A responsabilidade dos pais
No entanto, o artigo 932, inciso I, do Código Civil atribui a responsabilidade pelos filhos menores aos pais. Desse modo, se os infantes estiverem sob a autoridade ou companhia de seus pais, os genitores devem responsabilizar-se pelos atos dos filhos.
Responsabilidade subsidiária do menor
Dessa forma, a responsabilidade do menor na reparação do dano é subsidiária. O artigo 928 do Código Civil dispõe que o incapaz só responderá pelos prejuízos causados se as pessoas por ele responsáveis não dispuserem de meios suficientes. A indenização, nesses casos, é mitigada, não podendo prejudicar o sustento do incapaz nem das pessoas que dele dependem, consoante o parágrafo único do mesmo dispositivo.
Jurisprudência – Responsabilidade dos pais é substitutiva
Ademais, importa mencionar que, em recente decisão, a Quarta Turma do Superior Tribunal de Justiça reiterou que a responsabilidade dos pais de menor que comete ato ilícito é substitutiva, e não solidária.
No caso concreto, uma ação de indenização foi promovida contra o pai de um menor, o qual feriu a cabeça da autora ao disparar uma arma de fogo. Em primeira instância, o pai foi condenado, o que o levou a recorrer. Sustentou a nulidade do processo por ausência de formação de litisconsórcio passivo necessário entre ele e o filho. Além disso, alegou que o filho não estava em sua companhia no momento dos fatos.
O Tribunal de Justiça de Minas Gerais não deu provimento à apelação. Segundo o tribunal mineiro, não há nulidade, pois o jovem tinha quinze anos à época dos fatos, ou seja, era incapaz. Ademais, o acórdão explicitou que a presença do pai no momento dos fatos era desnecessária, pois basta que haja o exercício do poder familiar para que se estabeleça a responsabilidade do genitor.

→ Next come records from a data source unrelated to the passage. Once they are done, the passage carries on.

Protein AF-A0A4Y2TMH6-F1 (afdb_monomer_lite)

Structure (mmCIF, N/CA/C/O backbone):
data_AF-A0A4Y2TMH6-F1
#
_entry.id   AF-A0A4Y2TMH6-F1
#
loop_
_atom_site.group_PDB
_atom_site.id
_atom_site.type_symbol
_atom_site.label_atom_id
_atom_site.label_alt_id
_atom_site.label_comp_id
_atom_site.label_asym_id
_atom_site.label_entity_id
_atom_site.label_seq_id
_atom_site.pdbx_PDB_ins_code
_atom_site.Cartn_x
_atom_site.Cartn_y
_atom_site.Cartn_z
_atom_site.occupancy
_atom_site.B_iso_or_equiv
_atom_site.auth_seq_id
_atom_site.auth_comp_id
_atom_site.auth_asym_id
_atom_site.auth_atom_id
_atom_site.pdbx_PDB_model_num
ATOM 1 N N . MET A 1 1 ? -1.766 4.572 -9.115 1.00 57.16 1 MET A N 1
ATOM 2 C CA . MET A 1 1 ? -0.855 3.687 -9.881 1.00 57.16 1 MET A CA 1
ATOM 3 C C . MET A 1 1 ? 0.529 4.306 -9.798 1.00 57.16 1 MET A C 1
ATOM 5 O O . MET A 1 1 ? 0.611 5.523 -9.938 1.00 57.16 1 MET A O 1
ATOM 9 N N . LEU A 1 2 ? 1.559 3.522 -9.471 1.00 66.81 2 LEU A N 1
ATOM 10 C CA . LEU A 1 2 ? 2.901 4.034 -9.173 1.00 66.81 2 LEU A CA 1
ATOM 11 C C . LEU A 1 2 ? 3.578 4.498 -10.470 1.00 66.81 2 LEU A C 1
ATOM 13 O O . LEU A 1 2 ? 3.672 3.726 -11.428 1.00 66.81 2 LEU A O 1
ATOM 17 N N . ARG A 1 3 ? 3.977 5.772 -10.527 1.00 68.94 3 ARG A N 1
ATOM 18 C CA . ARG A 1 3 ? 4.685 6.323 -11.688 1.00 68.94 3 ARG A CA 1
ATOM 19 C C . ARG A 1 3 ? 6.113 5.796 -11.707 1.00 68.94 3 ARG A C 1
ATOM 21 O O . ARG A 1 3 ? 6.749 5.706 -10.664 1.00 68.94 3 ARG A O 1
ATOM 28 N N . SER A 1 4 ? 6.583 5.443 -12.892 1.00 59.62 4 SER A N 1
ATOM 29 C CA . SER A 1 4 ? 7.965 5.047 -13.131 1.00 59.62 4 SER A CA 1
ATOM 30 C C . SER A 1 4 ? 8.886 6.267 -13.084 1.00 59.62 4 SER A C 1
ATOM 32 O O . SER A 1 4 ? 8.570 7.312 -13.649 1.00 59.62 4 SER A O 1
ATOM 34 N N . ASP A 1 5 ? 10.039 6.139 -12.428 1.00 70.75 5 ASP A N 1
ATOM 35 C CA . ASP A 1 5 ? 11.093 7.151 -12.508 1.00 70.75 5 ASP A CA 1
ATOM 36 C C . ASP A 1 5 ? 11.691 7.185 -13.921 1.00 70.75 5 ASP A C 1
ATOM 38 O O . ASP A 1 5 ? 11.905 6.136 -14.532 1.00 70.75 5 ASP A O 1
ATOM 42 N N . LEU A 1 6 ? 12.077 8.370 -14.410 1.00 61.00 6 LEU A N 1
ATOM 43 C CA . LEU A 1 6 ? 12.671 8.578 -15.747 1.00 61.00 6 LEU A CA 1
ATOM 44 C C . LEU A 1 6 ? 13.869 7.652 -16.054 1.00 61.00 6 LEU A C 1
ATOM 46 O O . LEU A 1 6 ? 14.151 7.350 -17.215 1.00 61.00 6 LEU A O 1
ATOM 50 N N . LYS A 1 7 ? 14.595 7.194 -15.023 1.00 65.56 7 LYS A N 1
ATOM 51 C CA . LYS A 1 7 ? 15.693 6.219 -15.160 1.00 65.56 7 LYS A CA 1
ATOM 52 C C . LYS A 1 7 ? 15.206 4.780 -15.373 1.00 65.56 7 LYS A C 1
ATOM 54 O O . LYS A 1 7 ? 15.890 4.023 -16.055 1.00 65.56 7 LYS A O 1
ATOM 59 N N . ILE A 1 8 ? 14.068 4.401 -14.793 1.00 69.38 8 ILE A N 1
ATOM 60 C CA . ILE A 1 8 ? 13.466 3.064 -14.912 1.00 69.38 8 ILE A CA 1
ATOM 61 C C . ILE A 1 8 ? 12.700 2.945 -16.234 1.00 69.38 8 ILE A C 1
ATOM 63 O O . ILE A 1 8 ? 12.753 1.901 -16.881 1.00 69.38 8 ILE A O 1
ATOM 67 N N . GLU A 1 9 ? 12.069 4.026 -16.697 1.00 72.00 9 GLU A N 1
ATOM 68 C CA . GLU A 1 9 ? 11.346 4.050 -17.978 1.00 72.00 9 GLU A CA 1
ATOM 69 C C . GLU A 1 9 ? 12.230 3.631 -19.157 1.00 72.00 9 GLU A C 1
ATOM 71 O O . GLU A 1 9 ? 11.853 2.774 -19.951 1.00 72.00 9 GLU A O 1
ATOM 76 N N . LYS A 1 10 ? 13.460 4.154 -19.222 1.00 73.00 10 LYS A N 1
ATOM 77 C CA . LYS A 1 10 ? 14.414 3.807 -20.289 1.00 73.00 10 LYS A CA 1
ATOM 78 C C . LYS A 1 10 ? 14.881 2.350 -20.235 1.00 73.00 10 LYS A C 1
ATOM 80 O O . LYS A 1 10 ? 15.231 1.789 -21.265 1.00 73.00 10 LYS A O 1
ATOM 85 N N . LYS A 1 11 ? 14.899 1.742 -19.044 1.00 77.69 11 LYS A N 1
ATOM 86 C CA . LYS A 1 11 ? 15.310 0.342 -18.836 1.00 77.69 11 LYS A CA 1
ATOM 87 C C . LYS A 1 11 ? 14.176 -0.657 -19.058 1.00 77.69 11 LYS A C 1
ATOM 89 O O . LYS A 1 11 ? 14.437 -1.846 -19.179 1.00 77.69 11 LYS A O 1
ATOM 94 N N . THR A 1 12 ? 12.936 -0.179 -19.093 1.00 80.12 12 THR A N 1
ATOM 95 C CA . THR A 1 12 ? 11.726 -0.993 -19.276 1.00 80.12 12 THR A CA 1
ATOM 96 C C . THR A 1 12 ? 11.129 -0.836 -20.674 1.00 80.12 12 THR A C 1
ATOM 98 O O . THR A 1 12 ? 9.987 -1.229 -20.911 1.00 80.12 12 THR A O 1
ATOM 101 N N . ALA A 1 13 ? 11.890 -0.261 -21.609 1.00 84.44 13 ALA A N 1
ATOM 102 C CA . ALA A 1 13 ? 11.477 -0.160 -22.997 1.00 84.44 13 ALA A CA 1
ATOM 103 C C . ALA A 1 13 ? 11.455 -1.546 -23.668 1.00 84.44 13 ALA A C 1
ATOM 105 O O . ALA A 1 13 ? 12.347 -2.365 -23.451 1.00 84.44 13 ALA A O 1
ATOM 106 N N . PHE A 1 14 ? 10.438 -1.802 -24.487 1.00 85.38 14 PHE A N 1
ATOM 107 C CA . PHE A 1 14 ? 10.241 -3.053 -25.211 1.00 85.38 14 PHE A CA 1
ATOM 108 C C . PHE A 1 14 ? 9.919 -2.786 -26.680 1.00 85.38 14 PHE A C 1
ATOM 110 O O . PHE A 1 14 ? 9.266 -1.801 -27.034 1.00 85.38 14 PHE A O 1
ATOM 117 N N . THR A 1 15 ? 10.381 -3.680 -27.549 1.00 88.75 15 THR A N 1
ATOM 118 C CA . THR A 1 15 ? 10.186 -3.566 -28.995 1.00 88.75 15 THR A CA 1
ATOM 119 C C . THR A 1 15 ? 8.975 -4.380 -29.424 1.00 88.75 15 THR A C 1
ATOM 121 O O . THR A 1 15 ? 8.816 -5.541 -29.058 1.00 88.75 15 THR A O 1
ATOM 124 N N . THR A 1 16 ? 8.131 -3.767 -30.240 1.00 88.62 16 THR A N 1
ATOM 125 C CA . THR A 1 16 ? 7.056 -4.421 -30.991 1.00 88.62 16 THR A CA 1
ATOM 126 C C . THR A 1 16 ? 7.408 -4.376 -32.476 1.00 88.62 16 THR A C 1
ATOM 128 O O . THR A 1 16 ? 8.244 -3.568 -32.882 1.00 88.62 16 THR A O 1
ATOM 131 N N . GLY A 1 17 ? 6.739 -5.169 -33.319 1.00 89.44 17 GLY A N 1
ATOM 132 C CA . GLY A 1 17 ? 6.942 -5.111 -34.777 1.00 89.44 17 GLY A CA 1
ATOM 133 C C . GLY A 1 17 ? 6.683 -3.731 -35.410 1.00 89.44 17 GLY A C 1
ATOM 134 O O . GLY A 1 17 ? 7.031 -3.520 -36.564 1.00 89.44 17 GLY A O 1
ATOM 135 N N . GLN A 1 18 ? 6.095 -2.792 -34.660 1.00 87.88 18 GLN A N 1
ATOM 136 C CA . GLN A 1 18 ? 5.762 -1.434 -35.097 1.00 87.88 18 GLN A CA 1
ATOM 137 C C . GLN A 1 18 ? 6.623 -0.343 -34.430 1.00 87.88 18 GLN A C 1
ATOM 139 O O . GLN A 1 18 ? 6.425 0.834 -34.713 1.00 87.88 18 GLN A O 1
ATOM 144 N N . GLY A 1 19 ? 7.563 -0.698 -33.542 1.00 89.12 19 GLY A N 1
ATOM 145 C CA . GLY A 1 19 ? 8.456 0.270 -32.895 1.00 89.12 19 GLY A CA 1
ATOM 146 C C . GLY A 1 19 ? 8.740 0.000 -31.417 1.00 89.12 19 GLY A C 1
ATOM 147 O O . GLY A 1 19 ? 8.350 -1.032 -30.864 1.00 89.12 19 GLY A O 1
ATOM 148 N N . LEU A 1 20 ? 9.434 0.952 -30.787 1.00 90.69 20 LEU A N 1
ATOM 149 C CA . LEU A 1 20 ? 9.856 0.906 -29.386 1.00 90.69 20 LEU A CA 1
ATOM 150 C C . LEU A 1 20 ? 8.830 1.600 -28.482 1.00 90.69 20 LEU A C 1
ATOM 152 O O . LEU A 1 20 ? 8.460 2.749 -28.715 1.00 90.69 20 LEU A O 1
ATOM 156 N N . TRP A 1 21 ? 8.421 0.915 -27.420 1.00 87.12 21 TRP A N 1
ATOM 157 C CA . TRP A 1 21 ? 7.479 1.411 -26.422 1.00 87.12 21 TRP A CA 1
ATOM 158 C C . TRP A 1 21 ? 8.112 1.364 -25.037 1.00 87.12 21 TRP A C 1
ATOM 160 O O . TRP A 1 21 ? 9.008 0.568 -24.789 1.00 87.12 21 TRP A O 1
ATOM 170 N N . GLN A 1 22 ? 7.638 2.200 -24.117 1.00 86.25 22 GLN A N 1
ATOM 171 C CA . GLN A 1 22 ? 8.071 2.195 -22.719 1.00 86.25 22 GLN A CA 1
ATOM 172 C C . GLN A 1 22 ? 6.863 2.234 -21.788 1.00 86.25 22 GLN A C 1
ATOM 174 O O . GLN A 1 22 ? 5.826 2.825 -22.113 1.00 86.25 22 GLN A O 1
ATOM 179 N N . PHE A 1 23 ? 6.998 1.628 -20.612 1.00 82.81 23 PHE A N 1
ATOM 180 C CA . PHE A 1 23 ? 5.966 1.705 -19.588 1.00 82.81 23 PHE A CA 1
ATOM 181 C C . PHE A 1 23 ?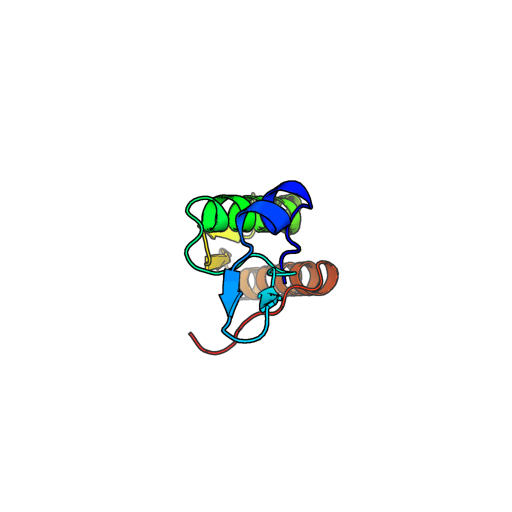 5.973 3.086 -18.912 1.00 82.81 23 PHE A C 1
ATOM 183 O O . PHE A 1 23 ? 7.025 3.602 -18.553 1.00 82.81 23 PHE A O 1
ATOM 190 N N . LYS A 1 24 ? 4.782 3.680 -18.735 1.00 80.25 24 LYS A N 1
ATOM 191 C CA . LYS A 1 24 ? 4.567 4.947 -17.987 1.00 80.25 24 LYS A CA 1
ATOM 192 C C . LYS A 1 24 ? 4.281 4.736 -16.495 1.00 80.25 24 LYS A C 1
ATOM 194 O O . LYS A 1 24 ? 4.145 5.683 -15.721 1.00 80.25 24 LYS A O 1
ATOM 199 N N . VAL A 1 25 ? 4.055 3.485 -16.122 1.00 81.12 25 VAL A N 1
ATOM 200 C CA . VAL A 1 25 ? 3.799 3.027 -14.759 1.00 81.12 25 VAL A CA 1
ATOM 201 C C . VAL A 1 25 ? 4.672 1.814 -14.525 1.00 81.12 25 VAL A C 1
ATOM 203 O O . VAL A 1 25 ? 5.031 1.127 -15.477 1.00 81.12 25 VAL A O 1
ATOM 206 N N . MET A 1 26 ? 5.002 1.541 -13.272 1.00 80.56 26 MET A N 1
ATOM 207 C CA . MET A 1 26 ? 5.832 0.391 -12.932 1.00 80.56 26 MET A CA 1
ATOM 208 C C . MET A 1 26 ? 5.218 -0.918 -13.475 1.00 80.56 26 MET A C 1
ATOM 210 O O . MET A 1 26 ? 4.086 -1.242 -13.101 1.00 80.56 26 MET A O 1
ATOM 214 N N . PRO A 1 27 ? 5.911 -1.646 -14.376 1.00 78.06 27 PRO A N 1
ATOM 215 C CA . PRO A 1 27 ? 5.414 -2.909 -14.904 1.00 78.06 27 PRO A CA 1
ATOM 216 C C . PRO A 1 27 ? 5.611 -4.044 -13.894 1.00 78.06 27 PRO A C 1
ATOM 218 O O . PRO A 1 27 ? 6.507 -4.005 -13.049 1.00 78.06 27 PRO A O 1
ATOM 221 N N . PHE A 1 28 ? 4.780 -5.080 -14.005 1.00 70.38 28 PHE A N 1
ATOM 222 C CA . PHE A 1 28 ? 4.947 -6.309 -13.230 1.00 70.38 28 PHE A CA 1
ATOM 223 C C . PHE A 1 28 ? 6.193 -7.082 -13.683 1.00 70.38 28 PHE A C 1
ATOM 225 O 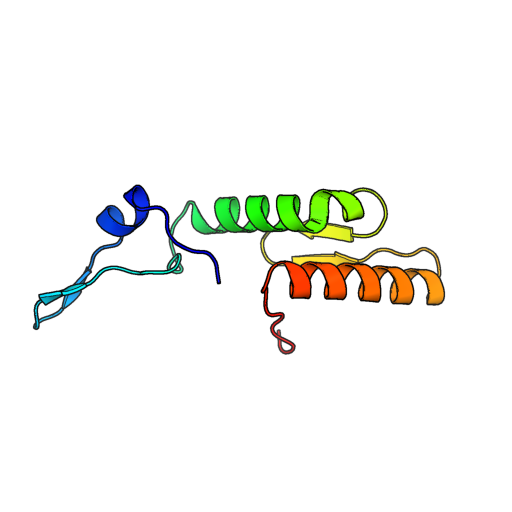O . PHE A 1 28 ? 6.551 -7.051 -14.859 1.00 70.38 28 PHE A O 1
ATOM 232 N N . GLY A 1 29 ? 6.836 -7.790 -12.751 1.00 73.50 29 GLY A N 1
ATOM 233 C CA . GLY A 1 29 ? 8.033 -8.593 -13.028 1.00 73.50 29 GLY A CA 1
ATOM 234 C C . GLY A 1 29 ? 9.364 -7.849 -12.884 1.00 73.50 29 GLY A C 1
ATOM 235 O O . GLY A 1 29 ? 10.413 -8.452 -13.088 1.00 73.50 29 GLY A O 1
ATOM 236 N N . LEU A 1 30 ? 9.355 -6.567 -12.497 1.00 77.88 30 LEU A N 1
ATOM 237 C CA . LEU A 1 30 ? 10.575 -5.895 -12.047 1.00 77.88 30 LEU A CA 1
ATOM 238 C C . LEU A 1 30 ? 10.968 -6.412 -10.656 1.00 77.88 30 LEU A C 1
ATOM 240 O O . LEU A 1 30 ? 10.154 -6.340 -9.738 1.00 77.88 30 LEU A O 1
ATOM 244 N N . CYS A 1 31 ? 12.219 -6.843 -10.473 1.00 76.81 31 CYS A N 1
ATOM 245 C CA . CYS A 1 31 ? 12.718 -7.282 -9.162 1.00 76.81 31 CYS A CA 1
ATOM 246 C C . CYS A 1 31 ? 12.565 -6.206 -8.073 1.00 76.81 31 CYS A C 1
ATOM 248 O O . CYS A 1 31 ? 12.261 -6.530 -6.932 1.00 76.81 31 CYS A O 1
ATOM 250 N N . ASP A 1 32 ? 12.708 -4.929 -8.438 1.00 74.81 32 ASP A N 1
ATOM 251 C CA . ASP A 1 32 ? 12.610 -3.799 -7.503 1.00 74.81 32 ASP A CA 1
ATOM 252 C C . ASP A 1 32 ? 11.175 -3.276 -7.318 1.00 74.81 32 ASP A C 1
ATOM 254 O O . ASP A 1 32 ? 10.938 -2.376 -6.507 1.00 74.81 32 ASP A O 1
ATOM 258 N N . ALA A 1 33 ? 10.202 -3.801 -8.072 1.00 77.00 33 ALA A N 1
ATOM 259 C CA . ALA A 1 33 ? 8.829 -3.308 -8.018 1.00 77.00 33 ALA A CA 1
ATOM 260 C C . ALA A 1 33 ? 8.148 -3.515 -6.651 1.00 77.00 33 ALA A C 1
ATOM 262 O O . ALA A 1 33 ? 7.524 -2.563 -6.175 1.00 77.00 33 ALA A O 1
ATOM 263 N N . PRO A 1 34 ? 8.296 -4.676 -5.977 1.00 76.94 34 PRO A N 1
ATOM 264 C CA . PRO A 1 34 ? 7.728 -4.879 -4.645 1.00 76.94 34 PRO A CA 1
ATOM 265 C C . PRO A 1 34 ? 8.302 -3.899 -3.617 1.00 76.94 34 PRO A C 1
ATOM 267 O O . PRO A 1 34 ? 7.546 -3.255 -2.898 1.00 76.94 34 PRO A O 1
ATOM 270 N N . ALA A 1 35 ? 9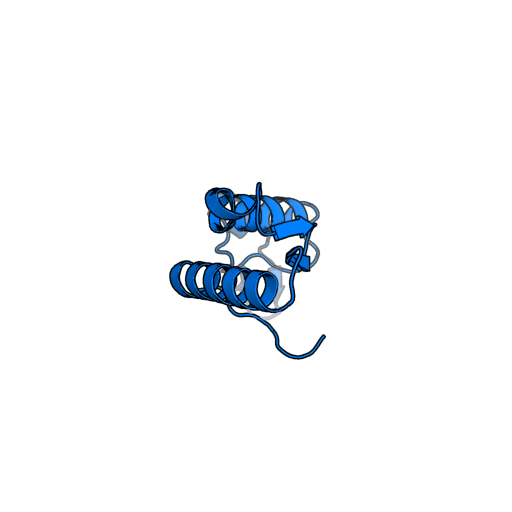.623 -3.694 -3.616 1.00 80.62 35 ALA A N 1
ATOM 271 C CA . ALA A 1 35 ? 10.286 -2.781 -2.684 1.00 80.62 35 ALA A CA 1
ATOM 272 C C . ALA A 1 35 ? 9.863 -1.317 -2.901 1.00 80.62 35 ALA A C 1
ATOM 274 O O . ALA A 1 35 ? 9.672 -0.559 -1.950 1.00 80.62 35 ALA A O 1
ATOM 275 N N . ALA A 1 36 ? 9.691 -0.895 -4.156 1.00 80.50 36 ALA A N 1
ATOM 276 C CA . ALA A 1 36 ? 9.199 0.446 -4.461 1.00 80.50 36 ALA A CA 1
ATOM 277 C C . ALA A 1 36 ? 7.732 0.642 -4.040 1.00 80.50 36 ALA A C 1
ATOM 279 O O . ALA A 1 36 ? 7.367 1.719 -3.559 1.00 80.50 36 ALA A O 1
ATOM 280 N N . PHE A 1 37 ? 6.897 -0.389 -4.203 1.00 80.06 37 PHE A N 1
ATOM 281 C CA . PHE A 1 37 ? 5.504 -0.364 -3.767 1.00 80.06 37 PHE A CA 1
ATOM 282 C C . PHE A 1 37 ? 5.389 -0.328 -2.240 1.00 80.06 37 PHE A C 1
ATOM 284 O O . PHE A 1 37 ? 4.684 0.528 -1.705 1.00 80.06 37 PHE A O 1
ATOM 291 N N . GLU A 1 38 ? 6.150 -1.171 -1.548 1.00 82.69 38 GLU A N 1
ATOM 292 C CA . GLU A 1 38 ? 6.218 -1.218 -0.088 1.00 82.69 38 GLU A CA 1
ATOM 293 C C . GLU A 1 38 ? 6.625 0.139 0.496 1.00 82.69 38 GLU A C 1
ATOM 295 O O . GLU A 1 38 ? 5.897 0.698 1.314 1.00 82.69 38 GLU A O 1
ATOM 300 N N . ARG A 1 39 ? 7.699 0.758 -0.016 1.00 83.75 39 ARG A N 1
ATOM 301 C CA . ARG A 1 39 ? 8.137 2.098 0.417 1.00 83.75 39 ARG A CA 1
ATOM 302 C C . ARG A 1 39 ? 7.073 3.174 0.211 1.00 83.75 39 ARG A C 1
ATOM 304 O O . ARG A 1 39 ? 6.952 4.099 1.020 1.00 83.75 39 ARG A O 1
ATOM 311 N N . LEU A 1 40 ? 6.308 3.097 -0.879 1.00 84.50 40 LEU A N 1
ATOM 312 C CA . LEU A 1 40 ? 5.200 4.022 -1.110 1.00 84.50 40 LEU A CA 1
ATOM 313 C C . LEU A 1 40 ? 4.083 3.799 -0.084 1.00 84.50 40 LEU A C 1
ATOM 315 O O . LEU A 1 40 ? 3.567 4.771 0.471 1.00 84.50 40 LEU A O 1
ATOM 319 N N . MET A 1 41 ? 3.732 2.545 0.191 1.00 84.50 41 MET A N 1
ATOM 320 C CA . MET A 1 41 ? 2.694 2.189 1.159 1.00 84.50 41 MET A CA 1
ATOM 321 C C . MET A 1 41 ? 3.093 2.583 2.584 1.00 84.50 41 MET A C 1
ATOM 323 O O . MET A 1 41 ? 2.293 3.218 3.273 1.00 84.50 41 MET A O 1
ATOM 327 N N . GLU A 1 42 ? 4.341 2.334 2.985 1.00 83.50 42 GLU A N 1
ATOM 328 C CA . GLU A 1 42 ? 4.915 2.843 4.233 1.00 83.50 42 GLU A CA 1
ATOM 329 C C . GLU A 1 42 ? 4.842 4.366 4.297 1.00 83.50 42 GLU A C 1
ATOM 331 O O . GLU A 1 42 ? 4.419 4.910 5.306 1.00 83.50 42 GLU A O 1
ATOM 336 N N . THR A 1 43 ? 5.183 5.085 3.225 1.00 84.88 43 THR A N 1
ATOM 337 C CA . THR A 1 43 ? 5.142 6.557 3.231 1.00 84.88 43 THR A CA 1
ATOM 338 C C . THR A 1 43 ? 3.714 7.090 3.388 1.00 84.88 43 THR A C 1
ATOM 340 O O . THR A 1 43 ? 3.480 8.028 4.151 1.00 84.88 43 THR A O 1
ATOM 343 N N . VAL A 1 44 ? 2.740 6.492 2.694 1.00 84.88 44 VAL A N 1
ATOM 344 C CA . VAL A 1 44 ? 1.323 6.895 2.754 1.00 84.88 44 VAL A CA 1
ATOM 345 C C . VAL A 1 44 ? 0.704 6.579 4.118 1.00 84.88 44 VAL A C 1
ATOM 347 O O . VAL A 1 44 ? -0.122 7.351 4.619 1.00 84.88 44 VAL A O 1
ATOM 350 N N . LEU A 1 45 ? 1.099 5.455 4.718 1.00 83.38 45 LEU A N 1
ATOM 351 C CA . LEU A 1 45 ? 0.541 4.940 5.967 1.00 83.38 45 LEU A CA 1
ATOM 352 C C . LEU A 1 45 ? 1.434 5.189 7.185 1.00 83.38 45 LEU A C 1
ATOM 354 O O . LEU A 1 45 ? 1.049 4.792 8.278 1.00 83.38 45 LEU A O 1
ATOM 358 N N . ARG A 1 46 ? 2.560 5.899 7.049 1.00 82.69 46 ARG A N 1
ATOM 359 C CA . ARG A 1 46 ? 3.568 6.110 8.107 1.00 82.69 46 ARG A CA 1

Ao interpor Recurso Especial, o demandado também não obteve êxito. Nos termos do voto do Ministro Luis Felipe Salomão, relator:
[…] o filho menor não é responsável solidário com seus genitores, mas subsidiário. […] Em sendo assim, não há obrigação – nem legal, nem por força da relação jurídica (unitária) – da vítima lesada em litigar contra o responsável e o incapaz, não sendo necessária, para a eventual condenação, a presença do outro, não havendo o que se falar em litisconsórcio passivo necessário e muito menos em nulidade do processo. […] Na verdade, ao se referir a autoridade e companhia, quis a norma, a meu juízo, explicitar o poder familiar, até porque a autoridade parental não se esgota na guarda, além de que o poder familiar compreende um plexo de deveres como proteção, cuidado, educação, informação, afeto, dentre outros, independentemente da vigilância investigativa e diária. (STJ, REsp nº 1.463.401. Relator: Min. Luis Felipe Salomão, Quarta Turma. Julgado em: 02.02.2017, Data da Publicação: 03.02.2017).
Possibilidade de responsabilização solidária do menor
No entanto, há a possibilidade de responsabilização solidária do menor. Tal hipótese se verifica quando tiver ocorrido a emancipação do filho, a qual não isenta os genitores da responsabilidade solidária pelos atos ilícitos do emancipado.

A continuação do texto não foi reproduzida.